» WORK TO COMPLETE:
Extract only the lines running from the top of the entries to the line that holds "ATOM 3 C C .". Include that line and omit the pictures.

START INFORMATION PROVIDED

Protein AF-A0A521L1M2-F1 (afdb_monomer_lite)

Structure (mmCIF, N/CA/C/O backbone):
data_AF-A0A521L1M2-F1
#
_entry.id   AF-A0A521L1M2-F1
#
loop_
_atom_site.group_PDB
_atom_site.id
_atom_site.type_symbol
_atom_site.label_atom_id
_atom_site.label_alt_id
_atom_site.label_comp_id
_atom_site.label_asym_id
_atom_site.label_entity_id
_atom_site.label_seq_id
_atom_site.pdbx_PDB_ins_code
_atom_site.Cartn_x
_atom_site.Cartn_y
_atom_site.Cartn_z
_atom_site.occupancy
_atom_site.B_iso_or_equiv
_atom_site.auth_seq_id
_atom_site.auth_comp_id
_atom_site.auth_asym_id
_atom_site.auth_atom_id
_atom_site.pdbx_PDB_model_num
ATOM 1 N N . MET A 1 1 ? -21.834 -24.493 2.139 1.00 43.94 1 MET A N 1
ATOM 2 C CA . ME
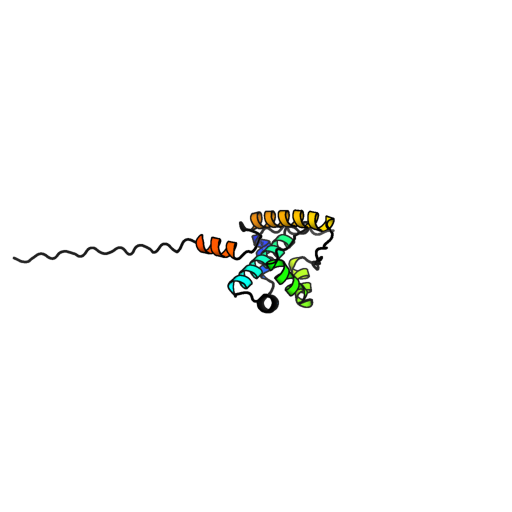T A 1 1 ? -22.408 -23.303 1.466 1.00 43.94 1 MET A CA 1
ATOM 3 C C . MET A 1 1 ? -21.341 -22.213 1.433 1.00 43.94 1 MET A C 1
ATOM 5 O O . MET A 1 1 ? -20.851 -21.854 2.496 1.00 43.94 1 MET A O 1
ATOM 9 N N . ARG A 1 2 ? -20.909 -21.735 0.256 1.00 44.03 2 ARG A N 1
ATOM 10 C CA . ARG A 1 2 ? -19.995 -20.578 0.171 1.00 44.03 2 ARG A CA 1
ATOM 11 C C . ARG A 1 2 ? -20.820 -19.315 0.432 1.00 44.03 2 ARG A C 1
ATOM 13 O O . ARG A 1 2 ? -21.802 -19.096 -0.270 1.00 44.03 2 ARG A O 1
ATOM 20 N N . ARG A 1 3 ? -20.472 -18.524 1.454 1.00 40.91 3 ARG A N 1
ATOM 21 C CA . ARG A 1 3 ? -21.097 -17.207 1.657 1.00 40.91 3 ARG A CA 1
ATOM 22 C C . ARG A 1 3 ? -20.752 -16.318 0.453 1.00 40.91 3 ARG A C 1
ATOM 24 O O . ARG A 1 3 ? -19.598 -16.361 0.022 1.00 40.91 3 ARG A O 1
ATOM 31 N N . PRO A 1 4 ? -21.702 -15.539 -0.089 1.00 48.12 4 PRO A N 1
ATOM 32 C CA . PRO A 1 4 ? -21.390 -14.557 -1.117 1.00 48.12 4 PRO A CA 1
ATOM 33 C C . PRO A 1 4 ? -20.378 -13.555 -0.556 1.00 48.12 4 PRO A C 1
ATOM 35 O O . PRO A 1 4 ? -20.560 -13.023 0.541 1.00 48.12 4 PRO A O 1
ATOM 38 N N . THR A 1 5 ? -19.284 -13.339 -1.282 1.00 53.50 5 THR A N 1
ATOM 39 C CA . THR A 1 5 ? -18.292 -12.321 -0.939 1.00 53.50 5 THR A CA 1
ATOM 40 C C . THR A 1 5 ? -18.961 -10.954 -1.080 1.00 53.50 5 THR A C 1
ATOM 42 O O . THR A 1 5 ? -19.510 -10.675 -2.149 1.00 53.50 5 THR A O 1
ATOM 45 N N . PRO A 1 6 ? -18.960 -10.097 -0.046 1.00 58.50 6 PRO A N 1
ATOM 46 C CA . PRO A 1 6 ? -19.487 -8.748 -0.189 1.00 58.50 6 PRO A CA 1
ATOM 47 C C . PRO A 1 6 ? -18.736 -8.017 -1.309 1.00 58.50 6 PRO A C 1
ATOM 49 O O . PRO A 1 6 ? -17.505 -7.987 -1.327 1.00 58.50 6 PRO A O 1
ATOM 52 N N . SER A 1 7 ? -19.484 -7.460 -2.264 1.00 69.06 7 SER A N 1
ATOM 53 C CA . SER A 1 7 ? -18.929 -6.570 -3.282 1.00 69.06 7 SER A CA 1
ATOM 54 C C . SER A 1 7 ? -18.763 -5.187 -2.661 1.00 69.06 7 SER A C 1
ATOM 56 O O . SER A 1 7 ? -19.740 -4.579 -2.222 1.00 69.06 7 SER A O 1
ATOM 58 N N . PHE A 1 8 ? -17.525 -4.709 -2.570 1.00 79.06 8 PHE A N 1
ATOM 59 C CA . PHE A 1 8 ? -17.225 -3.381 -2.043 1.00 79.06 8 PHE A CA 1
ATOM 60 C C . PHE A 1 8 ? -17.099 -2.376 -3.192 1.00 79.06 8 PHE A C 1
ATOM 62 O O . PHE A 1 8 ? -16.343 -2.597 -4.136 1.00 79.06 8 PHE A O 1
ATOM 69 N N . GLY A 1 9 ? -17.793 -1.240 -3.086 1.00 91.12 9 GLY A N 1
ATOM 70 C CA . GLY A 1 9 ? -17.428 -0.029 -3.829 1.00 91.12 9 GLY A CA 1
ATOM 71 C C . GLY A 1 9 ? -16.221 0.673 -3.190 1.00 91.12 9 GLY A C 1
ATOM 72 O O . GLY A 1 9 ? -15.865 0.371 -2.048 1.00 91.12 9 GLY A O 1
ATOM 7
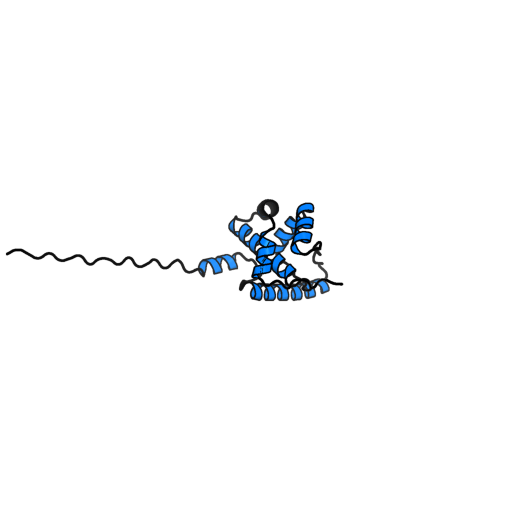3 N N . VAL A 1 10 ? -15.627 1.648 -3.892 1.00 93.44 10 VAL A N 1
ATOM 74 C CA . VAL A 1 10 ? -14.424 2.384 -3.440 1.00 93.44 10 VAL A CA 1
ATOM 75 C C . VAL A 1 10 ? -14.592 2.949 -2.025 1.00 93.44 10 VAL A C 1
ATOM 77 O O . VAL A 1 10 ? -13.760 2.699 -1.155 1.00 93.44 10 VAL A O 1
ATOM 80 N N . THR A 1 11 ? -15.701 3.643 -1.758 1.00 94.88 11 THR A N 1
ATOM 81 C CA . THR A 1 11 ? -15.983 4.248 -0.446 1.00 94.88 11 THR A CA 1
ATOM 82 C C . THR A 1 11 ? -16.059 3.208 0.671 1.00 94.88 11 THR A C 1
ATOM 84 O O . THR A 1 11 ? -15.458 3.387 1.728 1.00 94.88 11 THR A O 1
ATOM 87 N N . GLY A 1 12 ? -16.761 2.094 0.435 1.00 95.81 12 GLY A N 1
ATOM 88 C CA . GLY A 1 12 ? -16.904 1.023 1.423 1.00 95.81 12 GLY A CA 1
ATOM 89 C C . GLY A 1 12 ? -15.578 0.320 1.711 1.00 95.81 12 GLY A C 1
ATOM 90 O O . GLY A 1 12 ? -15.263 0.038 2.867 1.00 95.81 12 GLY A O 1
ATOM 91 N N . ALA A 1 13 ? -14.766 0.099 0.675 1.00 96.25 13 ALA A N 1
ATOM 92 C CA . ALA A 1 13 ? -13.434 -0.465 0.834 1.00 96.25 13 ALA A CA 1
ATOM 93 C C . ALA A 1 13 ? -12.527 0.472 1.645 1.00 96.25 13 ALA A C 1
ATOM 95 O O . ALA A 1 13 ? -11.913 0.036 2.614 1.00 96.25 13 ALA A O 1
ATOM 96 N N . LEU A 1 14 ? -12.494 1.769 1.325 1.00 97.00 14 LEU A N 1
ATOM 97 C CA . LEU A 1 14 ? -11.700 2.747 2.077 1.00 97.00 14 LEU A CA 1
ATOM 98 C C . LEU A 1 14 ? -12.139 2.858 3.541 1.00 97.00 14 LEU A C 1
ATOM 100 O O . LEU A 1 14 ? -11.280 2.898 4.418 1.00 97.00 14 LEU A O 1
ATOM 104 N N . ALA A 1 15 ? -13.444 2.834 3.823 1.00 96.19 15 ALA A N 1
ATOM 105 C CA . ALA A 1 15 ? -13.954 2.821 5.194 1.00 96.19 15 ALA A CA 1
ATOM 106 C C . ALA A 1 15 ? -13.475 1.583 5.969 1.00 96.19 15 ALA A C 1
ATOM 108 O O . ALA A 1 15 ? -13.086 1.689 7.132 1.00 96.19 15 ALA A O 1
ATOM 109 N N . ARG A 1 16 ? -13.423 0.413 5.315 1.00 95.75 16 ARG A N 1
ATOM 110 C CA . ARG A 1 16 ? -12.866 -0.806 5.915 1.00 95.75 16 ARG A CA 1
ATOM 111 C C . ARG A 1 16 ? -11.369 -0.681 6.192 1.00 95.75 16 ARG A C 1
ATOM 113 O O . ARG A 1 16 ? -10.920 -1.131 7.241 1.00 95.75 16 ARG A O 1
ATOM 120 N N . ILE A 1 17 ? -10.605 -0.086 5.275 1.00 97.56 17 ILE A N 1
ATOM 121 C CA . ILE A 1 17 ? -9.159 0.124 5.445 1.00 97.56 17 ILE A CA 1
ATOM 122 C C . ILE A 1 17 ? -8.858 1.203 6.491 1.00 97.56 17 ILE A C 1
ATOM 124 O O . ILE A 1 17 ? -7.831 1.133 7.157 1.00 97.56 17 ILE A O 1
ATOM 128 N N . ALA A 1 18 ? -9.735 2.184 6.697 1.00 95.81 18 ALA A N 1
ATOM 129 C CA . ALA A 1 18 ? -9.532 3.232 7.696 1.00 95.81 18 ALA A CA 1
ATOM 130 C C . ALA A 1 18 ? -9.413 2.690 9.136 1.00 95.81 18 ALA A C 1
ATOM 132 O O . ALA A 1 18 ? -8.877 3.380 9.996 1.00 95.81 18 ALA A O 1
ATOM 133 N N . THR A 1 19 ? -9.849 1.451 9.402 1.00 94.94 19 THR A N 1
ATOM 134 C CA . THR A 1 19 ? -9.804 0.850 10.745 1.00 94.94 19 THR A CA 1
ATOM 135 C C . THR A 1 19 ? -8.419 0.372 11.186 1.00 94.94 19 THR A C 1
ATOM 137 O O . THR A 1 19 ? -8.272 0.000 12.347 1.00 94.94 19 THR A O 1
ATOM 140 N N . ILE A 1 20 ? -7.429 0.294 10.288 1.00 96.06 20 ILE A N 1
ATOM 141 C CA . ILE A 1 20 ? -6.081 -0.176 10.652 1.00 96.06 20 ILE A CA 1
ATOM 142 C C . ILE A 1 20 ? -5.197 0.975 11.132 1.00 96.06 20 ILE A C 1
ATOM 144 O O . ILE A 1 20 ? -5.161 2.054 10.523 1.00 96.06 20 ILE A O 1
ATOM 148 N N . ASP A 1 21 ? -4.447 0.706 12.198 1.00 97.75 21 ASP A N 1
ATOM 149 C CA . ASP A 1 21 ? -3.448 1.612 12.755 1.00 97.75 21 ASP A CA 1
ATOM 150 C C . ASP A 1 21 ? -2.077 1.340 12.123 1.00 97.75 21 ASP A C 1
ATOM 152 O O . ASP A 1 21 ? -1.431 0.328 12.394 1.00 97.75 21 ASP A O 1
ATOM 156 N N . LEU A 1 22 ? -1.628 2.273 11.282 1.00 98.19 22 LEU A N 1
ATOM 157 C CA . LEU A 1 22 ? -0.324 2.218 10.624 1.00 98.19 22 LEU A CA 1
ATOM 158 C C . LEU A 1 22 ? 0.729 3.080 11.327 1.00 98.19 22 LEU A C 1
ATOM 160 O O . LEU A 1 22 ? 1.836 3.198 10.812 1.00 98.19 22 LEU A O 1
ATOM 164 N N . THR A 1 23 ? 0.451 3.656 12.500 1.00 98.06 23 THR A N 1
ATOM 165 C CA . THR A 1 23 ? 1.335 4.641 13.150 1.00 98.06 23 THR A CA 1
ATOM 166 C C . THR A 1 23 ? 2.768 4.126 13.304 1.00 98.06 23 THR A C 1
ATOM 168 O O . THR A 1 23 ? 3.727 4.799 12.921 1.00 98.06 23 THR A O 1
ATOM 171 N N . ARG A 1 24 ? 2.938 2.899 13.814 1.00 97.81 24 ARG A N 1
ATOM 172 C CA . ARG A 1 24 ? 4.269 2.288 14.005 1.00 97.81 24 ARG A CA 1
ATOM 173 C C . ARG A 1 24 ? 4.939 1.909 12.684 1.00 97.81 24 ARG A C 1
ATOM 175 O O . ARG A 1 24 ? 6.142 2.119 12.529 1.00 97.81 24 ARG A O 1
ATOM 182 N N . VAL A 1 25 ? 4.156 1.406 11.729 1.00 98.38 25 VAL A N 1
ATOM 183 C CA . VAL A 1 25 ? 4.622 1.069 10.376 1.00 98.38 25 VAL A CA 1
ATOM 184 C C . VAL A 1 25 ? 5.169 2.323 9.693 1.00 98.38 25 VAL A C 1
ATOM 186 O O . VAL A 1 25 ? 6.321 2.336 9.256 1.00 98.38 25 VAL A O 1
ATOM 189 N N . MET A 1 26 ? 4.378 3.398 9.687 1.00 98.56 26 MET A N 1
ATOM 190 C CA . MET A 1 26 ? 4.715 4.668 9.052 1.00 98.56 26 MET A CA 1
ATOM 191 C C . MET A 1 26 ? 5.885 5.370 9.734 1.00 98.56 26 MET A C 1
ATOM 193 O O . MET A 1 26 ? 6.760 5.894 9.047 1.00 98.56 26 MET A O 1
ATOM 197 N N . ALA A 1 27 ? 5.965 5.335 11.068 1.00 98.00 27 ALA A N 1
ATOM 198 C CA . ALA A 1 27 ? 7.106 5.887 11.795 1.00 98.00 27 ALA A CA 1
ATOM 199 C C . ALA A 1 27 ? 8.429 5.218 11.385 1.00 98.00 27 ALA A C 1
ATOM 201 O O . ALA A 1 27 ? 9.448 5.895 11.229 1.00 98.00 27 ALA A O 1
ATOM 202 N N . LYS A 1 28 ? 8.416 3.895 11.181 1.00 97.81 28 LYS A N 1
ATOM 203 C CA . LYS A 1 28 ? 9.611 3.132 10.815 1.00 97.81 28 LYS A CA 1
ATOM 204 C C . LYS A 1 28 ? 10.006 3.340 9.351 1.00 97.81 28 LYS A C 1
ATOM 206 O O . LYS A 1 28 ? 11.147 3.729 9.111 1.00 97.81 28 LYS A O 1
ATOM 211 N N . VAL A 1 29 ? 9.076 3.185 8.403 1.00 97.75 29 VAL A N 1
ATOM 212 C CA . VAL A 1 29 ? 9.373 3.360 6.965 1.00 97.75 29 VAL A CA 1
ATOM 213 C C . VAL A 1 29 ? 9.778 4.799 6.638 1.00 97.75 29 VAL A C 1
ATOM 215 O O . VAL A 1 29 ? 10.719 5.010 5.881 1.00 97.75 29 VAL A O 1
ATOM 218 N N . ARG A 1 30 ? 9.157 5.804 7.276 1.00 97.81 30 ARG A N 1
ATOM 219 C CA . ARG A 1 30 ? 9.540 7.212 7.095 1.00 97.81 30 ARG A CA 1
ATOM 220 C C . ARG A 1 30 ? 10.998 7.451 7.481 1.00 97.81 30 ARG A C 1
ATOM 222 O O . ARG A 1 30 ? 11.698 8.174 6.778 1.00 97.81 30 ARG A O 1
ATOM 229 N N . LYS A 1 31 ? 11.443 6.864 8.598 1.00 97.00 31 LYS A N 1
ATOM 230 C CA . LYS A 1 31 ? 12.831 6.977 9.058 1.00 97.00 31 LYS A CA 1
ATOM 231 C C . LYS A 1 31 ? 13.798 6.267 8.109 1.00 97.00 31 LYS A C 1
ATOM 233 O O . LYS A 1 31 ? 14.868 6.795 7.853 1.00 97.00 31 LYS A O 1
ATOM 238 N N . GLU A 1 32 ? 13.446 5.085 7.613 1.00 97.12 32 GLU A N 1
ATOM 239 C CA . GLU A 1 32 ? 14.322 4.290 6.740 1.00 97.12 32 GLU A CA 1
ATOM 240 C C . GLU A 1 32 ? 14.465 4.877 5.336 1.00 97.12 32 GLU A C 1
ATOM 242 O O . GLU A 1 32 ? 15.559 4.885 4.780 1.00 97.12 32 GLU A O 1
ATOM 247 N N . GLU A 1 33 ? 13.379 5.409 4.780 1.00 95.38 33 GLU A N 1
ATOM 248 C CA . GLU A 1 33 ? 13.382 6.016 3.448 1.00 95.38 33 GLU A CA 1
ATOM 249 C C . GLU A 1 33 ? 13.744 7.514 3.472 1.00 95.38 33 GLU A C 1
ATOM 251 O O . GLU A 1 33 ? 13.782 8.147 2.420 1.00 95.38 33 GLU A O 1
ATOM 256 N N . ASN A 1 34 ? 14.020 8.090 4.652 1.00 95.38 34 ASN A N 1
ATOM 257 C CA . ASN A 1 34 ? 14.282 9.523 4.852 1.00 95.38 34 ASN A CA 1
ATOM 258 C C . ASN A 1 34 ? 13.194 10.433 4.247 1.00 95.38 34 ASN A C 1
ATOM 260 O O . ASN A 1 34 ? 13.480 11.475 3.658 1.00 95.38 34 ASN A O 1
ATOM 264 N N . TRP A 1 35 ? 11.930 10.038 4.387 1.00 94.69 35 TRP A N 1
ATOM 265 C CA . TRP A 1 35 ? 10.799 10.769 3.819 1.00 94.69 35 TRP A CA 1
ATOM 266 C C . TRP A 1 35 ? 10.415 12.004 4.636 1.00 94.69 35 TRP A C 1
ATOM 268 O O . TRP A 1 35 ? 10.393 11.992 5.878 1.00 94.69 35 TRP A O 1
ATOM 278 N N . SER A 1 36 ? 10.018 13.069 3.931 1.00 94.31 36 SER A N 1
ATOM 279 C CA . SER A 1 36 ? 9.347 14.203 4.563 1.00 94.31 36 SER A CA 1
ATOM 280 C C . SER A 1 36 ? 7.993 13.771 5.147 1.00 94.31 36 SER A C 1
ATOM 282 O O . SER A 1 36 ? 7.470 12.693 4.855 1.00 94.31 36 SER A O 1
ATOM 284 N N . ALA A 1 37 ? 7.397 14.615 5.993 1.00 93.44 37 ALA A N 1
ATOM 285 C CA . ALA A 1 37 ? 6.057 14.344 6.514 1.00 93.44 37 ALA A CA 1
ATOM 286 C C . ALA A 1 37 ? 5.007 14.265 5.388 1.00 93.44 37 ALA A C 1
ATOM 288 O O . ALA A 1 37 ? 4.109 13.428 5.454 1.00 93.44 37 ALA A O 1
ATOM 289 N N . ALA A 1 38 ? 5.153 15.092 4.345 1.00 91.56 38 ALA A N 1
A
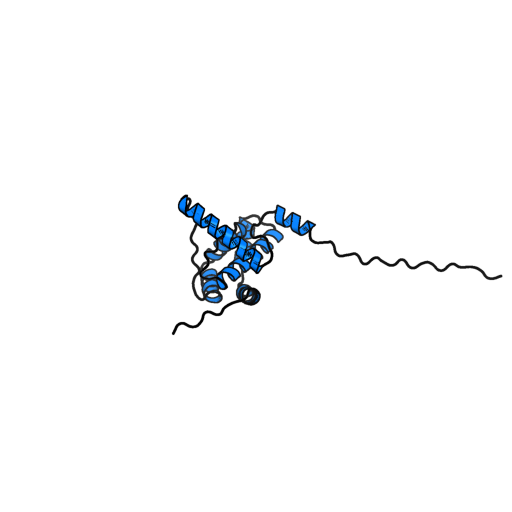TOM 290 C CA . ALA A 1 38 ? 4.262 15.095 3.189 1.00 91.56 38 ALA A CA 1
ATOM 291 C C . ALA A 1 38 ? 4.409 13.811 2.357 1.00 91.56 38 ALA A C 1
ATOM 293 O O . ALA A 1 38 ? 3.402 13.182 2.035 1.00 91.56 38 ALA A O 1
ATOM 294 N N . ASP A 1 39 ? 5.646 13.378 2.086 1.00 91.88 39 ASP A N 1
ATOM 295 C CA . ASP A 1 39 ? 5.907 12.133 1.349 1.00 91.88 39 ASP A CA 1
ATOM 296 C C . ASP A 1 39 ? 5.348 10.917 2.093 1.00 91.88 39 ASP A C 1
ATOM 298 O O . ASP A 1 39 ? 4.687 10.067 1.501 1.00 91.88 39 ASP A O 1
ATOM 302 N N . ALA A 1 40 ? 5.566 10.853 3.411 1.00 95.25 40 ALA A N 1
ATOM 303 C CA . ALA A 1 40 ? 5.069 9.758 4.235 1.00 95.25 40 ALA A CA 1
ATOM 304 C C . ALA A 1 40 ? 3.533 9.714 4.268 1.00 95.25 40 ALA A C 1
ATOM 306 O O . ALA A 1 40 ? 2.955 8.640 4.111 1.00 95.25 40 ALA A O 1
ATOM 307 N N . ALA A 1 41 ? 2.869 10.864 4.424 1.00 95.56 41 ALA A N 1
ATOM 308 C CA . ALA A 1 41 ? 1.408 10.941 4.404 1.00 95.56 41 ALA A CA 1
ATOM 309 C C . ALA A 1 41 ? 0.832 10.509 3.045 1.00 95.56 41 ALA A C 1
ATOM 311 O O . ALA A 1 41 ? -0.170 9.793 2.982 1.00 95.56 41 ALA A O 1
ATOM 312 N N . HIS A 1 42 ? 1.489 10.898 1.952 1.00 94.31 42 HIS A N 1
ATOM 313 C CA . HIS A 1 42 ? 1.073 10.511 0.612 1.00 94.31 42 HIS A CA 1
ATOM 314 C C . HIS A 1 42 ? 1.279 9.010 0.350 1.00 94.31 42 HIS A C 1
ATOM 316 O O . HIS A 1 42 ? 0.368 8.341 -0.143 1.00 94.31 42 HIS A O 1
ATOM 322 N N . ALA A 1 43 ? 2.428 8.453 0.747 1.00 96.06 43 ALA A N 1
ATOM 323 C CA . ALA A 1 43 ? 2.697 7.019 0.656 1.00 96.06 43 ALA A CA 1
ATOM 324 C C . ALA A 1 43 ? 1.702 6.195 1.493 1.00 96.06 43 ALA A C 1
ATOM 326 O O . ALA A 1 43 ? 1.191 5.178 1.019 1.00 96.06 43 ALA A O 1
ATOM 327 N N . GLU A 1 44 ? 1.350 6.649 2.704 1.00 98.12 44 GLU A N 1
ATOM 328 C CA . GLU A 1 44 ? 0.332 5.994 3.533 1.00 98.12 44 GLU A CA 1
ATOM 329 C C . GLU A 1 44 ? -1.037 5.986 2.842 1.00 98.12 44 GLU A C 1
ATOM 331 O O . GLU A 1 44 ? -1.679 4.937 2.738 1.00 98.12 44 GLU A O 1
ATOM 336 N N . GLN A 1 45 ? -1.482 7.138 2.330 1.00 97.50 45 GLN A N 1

END INFORMATION PROVIDED

» FINISHED TASK:
Protein AF-A0A521L1M2-F1 (afdb_monomer_lite)

Structure (mmCIF, N/CA/C/O backbone):
data_AF-A0A521L1M2-F1
#
_entry.id   AF-A0A521L1M2-F1
#
loop_
_atom_site.group_PDB
_atom_site.id
_atom_site.type_symbol
_atom_site.label_atom_id
_atom_site.label_alt_id
_atom_site.label_comp_id
_atom_site.label_asym_id
_atom_site.label_entity_id
_atom_site.label_seq_id
_atom_site.pdbx_PDB_ins_code
_atom_site.Cartn_x
_atom_site.Cartn_y
_atom_site.Cartn_z
_atom_site.occupancy
_atom_site.B_iso_or_equiv
_atom_site.auth_seq_id
_atom_site.auth_comp_id
_atom_site.auth_asym_id
_atom_site.auth_atom_id
_atom_site.pdbx_PDB_model_num
ATOM 1 N N . MET A 1 1 ? -21.834 -24.493 2.139 1.00 43.94 1 MET A N 1
ATOM 2 C CA . ME
T A 1 1 ? -22.408 -23.303 1.466 1.00 43.94 1 MET A CA 1
ATOM 3 C C . MET A 1 1 ? -21.341 -22.213 1.433 1.00 43.94 1 MET A C 1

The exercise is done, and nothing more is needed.